§ Required action:
Set out exactly every line of the entries below, starting at the line that holds "ATOM 77 N N" and stopping after the line that holds "ATOM 108 O O".

(Data shown)

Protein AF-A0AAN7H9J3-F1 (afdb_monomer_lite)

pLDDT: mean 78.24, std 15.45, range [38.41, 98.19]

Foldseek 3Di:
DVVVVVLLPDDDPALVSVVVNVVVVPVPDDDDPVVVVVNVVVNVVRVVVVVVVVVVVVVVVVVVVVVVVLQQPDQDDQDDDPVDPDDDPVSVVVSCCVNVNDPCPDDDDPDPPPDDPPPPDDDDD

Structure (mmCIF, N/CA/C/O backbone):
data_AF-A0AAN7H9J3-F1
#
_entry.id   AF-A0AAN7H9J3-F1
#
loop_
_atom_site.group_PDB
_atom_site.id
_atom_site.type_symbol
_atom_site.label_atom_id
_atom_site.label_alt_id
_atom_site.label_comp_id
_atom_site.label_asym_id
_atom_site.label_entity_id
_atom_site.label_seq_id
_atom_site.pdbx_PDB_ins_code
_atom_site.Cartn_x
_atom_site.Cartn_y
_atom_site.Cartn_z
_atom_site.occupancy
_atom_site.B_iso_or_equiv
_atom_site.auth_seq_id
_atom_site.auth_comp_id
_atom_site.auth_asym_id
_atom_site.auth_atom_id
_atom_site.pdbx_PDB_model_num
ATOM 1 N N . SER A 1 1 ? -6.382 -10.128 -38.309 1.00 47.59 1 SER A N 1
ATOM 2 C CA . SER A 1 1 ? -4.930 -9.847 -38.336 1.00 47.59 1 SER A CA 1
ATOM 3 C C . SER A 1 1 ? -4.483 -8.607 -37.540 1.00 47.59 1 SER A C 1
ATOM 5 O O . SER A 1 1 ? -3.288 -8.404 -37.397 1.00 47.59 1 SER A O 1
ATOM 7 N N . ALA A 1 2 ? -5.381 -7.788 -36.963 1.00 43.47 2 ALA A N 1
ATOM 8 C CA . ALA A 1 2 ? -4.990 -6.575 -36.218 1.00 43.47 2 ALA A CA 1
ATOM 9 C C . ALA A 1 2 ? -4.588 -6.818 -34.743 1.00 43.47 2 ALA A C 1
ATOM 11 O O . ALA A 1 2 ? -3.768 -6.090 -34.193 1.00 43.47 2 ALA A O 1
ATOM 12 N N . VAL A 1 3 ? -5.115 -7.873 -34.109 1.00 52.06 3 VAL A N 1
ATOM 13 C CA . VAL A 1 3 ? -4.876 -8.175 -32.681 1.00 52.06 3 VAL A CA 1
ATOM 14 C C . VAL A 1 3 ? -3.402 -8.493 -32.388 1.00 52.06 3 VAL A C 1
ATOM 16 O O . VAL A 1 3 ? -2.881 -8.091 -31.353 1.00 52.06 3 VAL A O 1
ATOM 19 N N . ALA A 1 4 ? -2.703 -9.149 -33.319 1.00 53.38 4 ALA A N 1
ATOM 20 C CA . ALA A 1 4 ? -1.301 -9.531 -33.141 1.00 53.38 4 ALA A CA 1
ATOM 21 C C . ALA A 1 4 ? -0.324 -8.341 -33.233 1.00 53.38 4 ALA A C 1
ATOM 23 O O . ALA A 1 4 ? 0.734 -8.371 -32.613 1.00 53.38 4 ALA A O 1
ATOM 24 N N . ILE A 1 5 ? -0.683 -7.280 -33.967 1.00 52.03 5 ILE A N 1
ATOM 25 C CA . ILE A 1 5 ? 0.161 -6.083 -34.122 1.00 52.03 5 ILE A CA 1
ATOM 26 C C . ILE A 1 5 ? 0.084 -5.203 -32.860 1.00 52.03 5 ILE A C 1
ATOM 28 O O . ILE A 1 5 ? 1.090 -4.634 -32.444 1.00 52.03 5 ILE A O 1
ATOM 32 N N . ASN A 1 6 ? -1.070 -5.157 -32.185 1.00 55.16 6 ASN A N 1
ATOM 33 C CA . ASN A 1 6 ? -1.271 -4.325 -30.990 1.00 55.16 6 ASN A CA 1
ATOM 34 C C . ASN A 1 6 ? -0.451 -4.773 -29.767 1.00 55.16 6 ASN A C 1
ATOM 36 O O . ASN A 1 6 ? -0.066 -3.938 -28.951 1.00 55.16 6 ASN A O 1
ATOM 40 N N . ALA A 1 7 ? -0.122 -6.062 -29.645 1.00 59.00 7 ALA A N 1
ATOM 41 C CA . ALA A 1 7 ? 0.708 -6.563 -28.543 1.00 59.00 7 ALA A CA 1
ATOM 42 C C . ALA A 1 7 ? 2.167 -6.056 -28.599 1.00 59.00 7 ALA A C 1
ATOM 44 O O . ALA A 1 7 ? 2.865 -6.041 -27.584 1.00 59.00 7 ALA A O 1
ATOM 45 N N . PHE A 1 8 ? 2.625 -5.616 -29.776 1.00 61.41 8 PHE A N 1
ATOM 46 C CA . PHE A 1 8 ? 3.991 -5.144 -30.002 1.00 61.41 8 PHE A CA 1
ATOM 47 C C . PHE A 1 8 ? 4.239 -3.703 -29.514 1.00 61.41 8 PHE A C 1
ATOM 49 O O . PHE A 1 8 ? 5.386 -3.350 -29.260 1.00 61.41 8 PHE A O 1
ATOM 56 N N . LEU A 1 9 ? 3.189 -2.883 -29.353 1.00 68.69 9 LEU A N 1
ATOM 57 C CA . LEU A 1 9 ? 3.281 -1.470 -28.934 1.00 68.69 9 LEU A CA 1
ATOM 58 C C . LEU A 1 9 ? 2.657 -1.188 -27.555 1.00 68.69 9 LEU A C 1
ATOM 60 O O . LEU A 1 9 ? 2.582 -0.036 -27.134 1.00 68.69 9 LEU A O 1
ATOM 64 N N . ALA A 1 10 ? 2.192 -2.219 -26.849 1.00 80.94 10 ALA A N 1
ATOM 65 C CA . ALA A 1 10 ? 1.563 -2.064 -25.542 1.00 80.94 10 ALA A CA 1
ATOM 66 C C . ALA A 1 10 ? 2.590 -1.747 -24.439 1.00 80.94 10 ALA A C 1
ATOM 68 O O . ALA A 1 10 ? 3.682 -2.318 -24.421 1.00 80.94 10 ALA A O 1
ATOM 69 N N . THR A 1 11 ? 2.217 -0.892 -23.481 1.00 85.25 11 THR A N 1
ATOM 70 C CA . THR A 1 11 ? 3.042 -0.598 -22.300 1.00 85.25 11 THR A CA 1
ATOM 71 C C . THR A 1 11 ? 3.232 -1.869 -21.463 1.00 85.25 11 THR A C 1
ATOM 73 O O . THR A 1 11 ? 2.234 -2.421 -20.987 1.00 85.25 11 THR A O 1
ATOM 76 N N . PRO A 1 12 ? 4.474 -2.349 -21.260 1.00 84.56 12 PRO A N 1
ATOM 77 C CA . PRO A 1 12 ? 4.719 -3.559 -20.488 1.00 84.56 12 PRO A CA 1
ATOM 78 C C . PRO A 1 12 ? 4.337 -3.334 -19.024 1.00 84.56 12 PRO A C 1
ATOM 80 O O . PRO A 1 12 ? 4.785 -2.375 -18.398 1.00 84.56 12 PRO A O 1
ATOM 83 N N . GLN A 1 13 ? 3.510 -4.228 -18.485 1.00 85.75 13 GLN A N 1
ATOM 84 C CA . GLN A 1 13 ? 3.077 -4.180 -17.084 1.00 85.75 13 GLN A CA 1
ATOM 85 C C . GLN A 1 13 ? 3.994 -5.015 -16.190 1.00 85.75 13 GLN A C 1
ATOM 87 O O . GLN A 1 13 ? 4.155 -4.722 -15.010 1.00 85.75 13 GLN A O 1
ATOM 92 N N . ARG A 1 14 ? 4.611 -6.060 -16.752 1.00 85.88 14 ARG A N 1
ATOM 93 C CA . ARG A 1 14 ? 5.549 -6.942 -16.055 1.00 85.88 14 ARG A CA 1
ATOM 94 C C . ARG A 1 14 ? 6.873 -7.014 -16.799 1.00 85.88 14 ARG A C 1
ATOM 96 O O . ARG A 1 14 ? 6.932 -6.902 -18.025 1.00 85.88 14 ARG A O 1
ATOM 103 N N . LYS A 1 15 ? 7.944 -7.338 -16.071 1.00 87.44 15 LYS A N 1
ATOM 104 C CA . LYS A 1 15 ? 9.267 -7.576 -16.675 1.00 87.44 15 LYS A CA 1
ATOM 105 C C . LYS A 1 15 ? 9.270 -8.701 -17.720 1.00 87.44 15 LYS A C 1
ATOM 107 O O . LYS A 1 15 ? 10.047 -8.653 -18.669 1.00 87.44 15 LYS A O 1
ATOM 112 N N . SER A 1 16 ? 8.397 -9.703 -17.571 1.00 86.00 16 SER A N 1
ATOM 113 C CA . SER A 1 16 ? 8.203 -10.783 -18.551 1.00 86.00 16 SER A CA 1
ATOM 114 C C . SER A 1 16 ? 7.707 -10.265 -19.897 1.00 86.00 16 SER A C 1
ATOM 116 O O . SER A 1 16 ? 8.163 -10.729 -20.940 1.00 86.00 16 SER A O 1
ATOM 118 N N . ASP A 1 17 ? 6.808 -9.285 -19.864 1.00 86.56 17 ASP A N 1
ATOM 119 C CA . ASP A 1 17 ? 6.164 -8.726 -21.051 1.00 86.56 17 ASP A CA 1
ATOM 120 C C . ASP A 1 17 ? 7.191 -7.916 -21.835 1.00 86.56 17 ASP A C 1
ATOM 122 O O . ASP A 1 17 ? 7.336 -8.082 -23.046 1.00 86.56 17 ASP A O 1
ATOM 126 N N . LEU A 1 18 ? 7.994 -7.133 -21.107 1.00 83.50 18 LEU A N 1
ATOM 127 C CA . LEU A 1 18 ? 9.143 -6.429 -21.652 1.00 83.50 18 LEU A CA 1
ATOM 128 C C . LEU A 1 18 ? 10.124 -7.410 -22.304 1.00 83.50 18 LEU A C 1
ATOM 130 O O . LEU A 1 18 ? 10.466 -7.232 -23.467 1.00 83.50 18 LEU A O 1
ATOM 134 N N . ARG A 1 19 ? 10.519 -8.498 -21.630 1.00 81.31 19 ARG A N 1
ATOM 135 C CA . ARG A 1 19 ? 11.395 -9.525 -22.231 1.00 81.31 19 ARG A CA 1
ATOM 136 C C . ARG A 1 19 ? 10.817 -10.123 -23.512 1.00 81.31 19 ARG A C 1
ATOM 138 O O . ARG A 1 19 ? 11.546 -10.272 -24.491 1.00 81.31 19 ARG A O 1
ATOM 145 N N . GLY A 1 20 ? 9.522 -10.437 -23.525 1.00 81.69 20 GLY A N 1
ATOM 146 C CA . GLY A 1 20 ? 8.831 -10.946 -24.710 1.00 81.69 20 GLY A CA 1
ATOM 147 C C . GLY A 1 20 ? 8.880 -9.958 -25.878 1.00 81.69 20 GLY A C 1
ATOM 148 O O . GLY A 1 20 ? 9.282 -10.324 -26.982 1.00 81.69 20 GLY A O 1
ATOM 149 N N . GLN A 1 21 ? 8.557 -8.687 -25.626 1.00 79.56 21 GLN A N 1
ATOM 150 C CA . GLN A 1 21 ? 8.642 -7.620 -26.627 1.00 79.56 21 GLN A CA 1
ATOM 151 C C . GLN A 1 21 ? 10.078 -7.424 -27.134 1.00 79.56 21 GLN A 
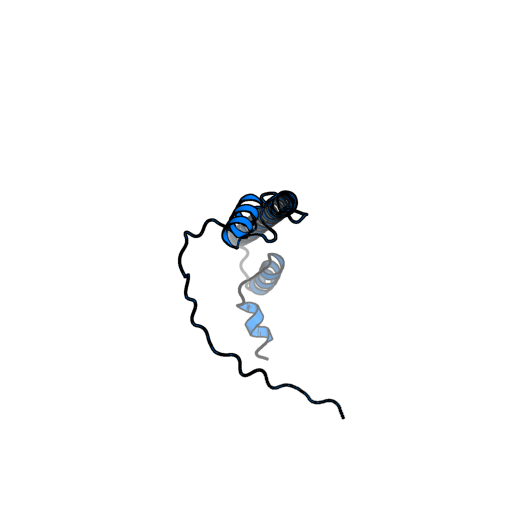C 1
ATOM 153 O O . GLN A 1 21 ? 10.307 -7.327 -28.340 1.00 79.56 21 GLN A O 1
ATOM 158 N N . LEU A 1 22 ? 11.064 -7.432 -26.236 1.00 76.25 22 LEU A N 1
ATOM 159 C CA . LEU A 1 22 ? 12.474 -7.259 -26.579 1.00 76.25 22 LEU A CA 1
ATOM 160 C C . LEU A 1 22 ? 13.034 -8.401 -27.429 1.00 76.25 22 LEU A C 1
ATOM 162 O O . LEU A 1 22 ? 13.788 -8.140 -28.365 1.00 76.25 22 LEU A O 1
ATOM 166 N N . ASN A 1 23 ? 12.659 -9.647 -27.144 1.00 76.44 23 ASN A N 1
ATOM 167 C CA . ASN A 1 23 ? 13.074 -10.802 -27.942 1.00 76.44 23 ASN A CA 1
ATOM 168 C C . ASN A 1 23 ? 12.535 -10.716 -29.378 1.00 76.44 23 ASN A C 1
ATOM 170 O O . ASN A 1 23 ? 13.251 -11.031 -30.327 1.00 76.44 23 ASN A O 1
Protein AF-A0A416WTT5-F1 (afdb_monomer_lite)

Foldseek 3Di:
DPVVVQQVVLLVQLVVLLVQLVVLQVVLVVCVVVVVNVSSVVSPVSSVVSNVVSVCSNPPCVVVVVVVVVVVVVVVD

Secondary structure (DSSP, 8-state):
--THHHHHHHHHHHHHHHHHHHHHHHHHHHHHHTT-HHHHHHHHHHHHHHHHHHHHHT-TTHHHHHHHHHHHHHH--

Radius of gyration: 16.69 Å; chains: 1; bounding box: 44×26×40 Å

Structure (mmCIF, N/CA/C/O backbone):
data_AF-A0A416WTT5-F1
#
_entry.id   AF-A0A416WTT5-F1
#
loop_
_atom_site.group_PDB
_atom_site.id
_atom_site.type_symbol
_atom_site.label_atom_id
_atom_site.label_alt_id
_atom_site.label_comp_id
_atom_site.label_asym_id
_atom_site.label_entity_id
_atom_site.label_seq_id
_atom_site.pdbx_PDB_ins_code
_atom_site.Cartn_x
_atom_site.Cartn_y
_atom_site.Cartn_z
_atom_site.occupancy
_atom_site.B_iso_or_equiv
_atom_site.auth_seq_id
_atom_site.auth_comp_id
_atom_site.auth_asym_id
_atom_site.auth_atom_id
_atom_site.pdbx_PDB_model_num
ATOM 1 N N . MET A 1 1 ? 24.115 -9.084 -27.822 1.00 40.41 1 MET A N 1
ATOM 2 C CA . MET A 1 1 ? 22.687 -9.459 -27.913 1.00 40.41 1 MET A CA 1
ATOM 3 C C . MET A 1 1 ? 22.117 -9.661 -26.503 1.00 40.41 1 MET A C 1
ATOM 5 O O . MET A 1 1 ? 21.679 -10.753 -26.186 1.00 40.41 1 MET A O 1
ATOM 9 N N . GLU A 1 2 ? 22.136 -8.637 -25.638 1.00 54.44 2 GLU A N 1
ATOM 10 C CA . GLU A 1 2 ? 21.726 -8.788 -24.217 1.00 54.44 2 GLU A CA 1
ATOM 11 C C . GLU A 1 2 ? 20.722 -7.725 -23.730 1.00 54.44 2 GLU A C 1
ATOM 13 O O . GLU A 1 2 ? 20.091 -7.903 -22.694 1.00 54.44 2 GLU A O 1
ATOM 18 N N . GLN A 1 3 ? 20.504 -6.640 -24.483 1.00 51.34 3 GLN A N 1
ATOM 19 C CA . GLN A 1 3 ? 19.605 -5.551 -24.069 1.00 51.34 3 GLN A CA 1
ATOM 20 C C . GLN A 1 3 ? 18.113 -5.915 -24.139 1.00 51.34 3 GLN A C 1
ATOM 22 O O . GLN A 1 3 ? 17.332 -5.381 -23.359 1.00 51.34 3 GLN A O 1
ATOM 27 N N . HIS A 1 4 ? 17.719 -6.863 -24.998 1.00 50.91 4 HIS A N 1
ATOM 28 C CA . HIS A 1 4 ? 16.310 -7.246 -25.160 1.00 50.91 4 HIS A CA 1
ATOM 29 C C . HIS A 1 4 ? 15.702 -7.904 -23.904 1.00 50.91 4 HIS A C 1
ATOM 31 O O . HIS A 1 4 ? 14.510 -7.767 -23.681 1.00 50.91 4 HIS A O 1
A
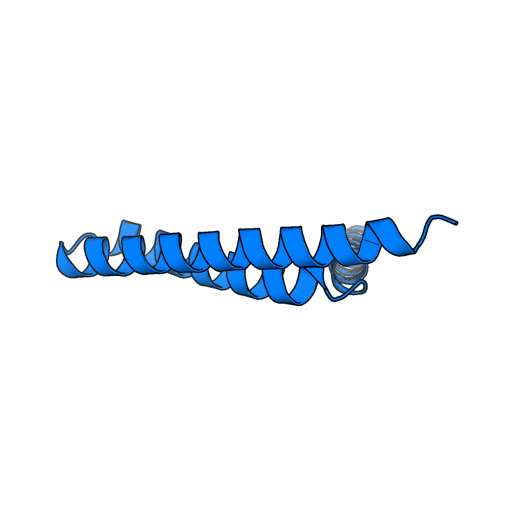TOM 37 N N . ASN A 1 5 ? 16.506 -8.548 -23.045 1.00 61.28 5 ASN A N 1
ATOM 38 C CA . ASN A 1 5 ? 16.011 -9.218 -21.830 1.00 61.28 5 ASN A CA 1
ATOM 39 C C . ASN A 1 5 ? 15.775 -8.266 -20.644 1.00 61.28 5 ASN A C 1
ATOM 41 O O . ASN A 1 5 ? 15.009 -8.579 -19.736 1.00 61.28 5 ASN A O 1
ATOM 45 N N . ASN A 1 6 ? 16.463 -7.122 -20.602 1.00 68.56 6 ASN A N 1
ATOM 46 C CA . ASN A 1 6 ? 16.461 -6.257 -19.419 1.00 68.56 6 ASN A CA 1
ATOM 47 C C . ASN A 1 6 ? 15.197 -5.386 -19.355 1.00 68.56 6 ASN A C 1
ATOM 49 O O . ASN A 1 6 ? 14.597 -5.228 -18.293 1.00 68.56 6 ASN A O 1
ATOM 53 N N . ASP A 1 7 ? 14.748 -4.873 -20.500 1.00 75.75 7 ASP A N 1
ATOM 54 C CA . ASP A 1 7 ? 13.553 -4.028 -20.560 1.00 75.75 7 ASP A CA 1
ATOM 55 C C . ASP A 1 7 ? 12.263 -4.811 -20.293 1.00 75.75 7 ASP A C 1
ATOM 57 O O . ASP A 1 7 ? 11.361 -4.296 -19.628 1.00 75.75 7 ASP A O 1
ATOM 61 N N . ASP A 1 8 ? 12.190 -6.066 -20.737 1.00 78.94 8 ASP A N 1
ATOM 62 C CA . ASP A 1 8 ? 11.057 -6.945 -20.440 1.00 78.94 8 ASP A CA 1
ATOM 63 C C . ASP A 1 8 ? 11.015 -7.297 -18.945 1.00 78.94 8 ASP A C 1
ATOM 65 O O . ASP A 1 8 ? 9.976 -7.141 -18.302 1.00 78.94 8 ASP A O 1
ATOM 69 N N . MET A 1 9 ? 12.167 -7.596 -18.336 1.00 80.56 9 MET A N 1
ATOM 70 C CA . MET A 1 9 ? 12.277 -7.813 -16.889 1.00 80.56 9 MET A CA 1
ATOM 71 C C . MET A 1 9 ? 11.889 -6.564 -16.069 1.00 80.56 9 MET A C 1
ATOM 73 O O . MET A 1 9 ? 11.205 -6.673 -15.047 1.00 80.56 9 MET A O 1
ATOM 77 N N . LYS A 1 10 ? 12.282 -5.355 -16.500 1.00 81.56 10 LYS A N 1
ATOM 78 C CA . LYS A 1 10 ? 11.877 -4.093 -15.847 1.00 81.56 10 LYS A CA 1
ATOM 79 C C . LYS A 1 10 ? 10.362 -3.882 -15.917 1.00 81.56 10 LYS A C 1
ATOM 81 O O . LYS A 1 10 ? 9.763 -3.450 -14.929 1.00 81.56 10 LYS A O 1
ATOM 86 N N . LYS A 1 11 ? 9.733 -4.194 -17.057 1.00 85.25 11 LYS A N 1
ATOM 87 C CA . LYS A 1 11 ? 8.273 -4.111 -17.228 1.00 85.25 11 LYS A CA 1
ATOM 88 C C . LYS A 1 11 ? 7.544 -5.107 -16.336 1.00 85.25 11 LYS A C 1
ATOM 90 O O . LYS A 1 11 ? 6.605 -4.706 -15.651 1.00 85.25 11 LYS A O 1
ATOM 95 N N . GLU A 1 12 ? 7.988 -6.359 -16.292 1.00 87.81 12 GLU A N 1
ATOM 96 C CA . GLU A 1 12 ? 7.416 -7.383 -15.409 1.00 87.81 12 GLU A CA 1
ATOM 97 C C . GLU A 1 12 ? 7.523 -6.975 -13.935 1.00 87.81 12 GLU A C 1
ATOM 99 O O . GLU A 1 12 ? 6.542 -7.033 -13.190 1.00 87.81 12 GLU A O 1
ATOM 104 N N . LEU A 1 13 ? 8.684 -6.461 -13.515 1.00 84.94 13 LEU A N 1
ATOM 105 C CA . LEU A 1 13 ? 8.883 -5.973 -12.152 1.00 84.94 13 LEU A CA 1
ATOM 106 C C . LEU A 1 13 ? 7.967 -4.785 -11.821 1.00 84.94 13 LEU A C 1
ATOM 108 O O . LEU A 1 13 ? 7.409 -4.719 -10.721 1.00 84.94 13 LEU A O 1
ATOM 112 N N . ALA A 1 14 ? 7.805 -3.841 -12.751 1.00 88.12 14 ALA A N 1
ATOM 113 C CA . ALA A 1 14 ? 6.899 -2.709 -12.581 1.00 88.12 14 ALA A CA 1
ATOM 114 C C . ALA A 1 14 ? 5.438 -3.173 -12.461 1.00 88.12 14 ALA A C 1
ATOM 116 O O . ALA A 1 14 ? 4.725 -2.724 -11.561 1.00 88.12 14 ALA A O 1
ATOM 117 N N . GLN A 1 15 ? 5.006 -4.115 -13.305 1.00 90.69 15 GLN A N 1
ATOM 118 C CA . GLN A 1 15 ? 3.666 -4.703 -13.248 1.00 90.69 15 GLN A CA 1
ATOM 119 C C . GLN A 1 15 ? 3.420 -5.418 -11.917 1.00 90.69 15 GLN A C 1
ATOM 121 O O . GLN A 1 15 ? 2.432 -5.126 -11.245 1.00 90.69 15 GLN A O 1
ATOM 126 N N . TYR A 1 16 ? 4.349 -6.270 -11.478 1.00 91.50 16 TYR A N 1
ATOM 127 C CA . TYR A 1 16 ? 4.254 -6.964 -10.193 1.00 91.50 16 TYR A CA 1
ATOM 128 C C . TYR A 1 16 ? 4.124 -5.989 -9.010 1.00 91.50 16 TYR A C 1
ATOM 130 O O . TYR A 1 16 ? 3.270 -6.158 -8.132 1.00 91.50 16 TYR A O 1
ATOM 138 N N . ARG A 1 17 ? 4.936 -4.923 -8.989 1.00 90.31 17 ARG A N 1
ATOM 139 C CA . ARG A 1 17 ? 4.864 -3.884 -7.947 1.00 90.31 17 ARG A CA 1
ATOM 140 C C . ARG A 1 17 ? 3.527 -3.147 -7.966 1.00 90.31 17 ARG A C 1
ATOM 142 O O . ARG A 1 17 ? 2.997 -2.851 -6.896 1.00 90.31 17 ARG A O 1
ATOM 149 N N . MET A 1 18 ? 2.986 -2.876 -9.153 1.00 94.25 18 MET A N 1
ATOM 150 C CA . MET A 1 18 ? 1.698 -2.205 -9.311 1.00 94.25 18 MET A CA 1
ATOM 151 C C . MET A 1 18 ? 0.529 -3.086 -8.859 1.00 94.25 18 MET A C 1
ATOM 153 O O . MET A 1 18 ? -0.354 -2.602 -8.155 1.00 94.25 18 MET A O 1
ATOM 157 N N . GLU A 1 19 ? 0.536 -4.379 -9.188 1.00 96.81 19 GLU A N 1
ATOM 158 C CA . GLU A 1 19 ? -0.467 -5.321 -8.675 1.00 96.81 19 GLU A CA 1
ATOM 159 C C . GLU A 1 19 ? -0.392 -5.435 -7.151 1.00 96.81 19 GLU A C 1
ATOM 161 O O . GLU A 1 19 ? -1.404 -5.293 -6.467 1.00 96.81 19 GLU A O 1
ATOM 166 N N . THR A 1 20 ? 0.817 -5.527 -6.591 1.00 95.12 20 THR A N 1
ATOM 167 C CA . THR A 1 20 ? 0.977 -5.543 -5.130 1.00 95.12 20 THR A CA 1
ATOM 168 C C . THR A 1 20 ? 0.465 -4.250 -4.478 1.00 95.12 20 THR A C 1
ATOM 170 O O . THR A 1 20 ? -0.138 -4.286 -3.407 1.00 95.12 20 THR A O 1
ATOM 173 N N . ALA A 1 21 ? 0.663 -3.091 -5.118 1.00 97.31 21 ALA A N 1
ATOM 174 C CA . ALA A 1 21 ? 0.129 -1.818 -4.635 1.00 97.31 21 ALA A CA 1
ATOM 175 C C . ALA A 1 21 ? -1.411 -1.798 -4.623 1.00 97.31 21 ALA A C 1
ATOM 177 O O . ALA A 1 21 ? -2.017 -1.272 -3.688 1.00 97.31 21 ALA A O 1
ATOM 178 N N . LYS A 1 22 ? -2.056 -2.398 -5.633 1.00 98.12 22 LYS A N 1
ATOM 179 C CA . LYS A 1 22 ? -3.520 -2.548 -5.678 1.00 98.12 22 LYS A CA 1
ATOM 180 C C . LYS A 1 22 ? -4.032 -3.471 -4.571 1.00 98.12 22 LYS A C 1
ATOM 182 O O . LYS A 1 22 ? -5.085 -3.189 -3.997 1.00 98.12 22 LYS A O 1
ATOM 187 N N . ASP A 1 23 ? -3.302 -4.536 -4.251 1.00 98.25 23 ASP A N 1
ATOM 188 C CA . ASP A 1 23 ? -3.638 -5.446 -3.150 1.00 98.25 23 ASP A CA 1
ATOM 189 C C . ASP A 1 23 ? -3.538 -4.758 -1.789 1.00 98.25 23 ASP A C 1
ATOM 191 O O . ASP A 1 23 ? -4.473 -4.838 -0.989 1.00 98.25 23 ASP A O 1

(End Data shown)

§ Task answer:
ATOM 77 N N . LYS A 1 10 ? 12.282 -5.355 -16.500 1.00 81.56 10 LYS A N 1
ATOM 78 C CA . LYS A 1 10 ? 11.877 -4.093 -15.847 1.00 81.56 10 LYS A CA 1
ATOM 79 C C . LYS A 1 10 ? 10.362 -3.882 -15.917 1.00 81.56 10 LYS A C 1
ATOM 81 O O . LYS A 1 10 ? 9.763 -3.450 -14.929 1.00 81.56 10 LYS A O 1
ATOM 86 N N . LYS A 1 11 ? 9.733 -4.194 -17.057 1.00 85.25 11 LYS A N 1
ATOM 87 C CA . LYS A 1 11 ? 8.273 -4.111 -17.228 1.00 85.25 11 LYS A CA 1
ATOM 88 C C . LYS A 1 11 ? 7.544 -5.107 -16.336 1.00 85.25 11 LYS A C 1
ATOM 90 O O . LYS A 1 11 ? 6.605 -4.706 -15.651 1.00 85.25 11 LYS A O 1
ATOM 95 N N . GLU A 1 12 ? 7.988 -6.359 -16.292 1.00 87.81 12 GLU A N 1
ATOM 96 C CA . GLU A 1 12 ? 7.416 -7.383 -15.409 1.00 87.81 12 GLU A CA 1
ATOM 97 C C . GLU A 1 12 ? 7.523 -6.975 -13.935 1.00 87.81 12 GLU A C 1
ATOM 99 O O . GLU A 1 12 ? 6.542 -7.033 -13.190 1.00 87.81 12 GLU A O 1
ATOM 104 N N . LEU A 1 13 ? 8.684 -6.461 -13.515 1.00 84.94 13 LEU A N 1
ATOM 105 C CA . LEU A 1 13 ? 8.883 -5.973 -12.152 1.00 84.94 13 LEU A CA 1
ATOM 106 C C . LEU A 1 13 ? 7.967 -4.785 -11.821 1.00 84.94 13 LEU A C 1
ATOM 108 O O . LEU A 1 13 ? 7.409 -4.719 -10.721 1.00 84.94 13 LEU A O 1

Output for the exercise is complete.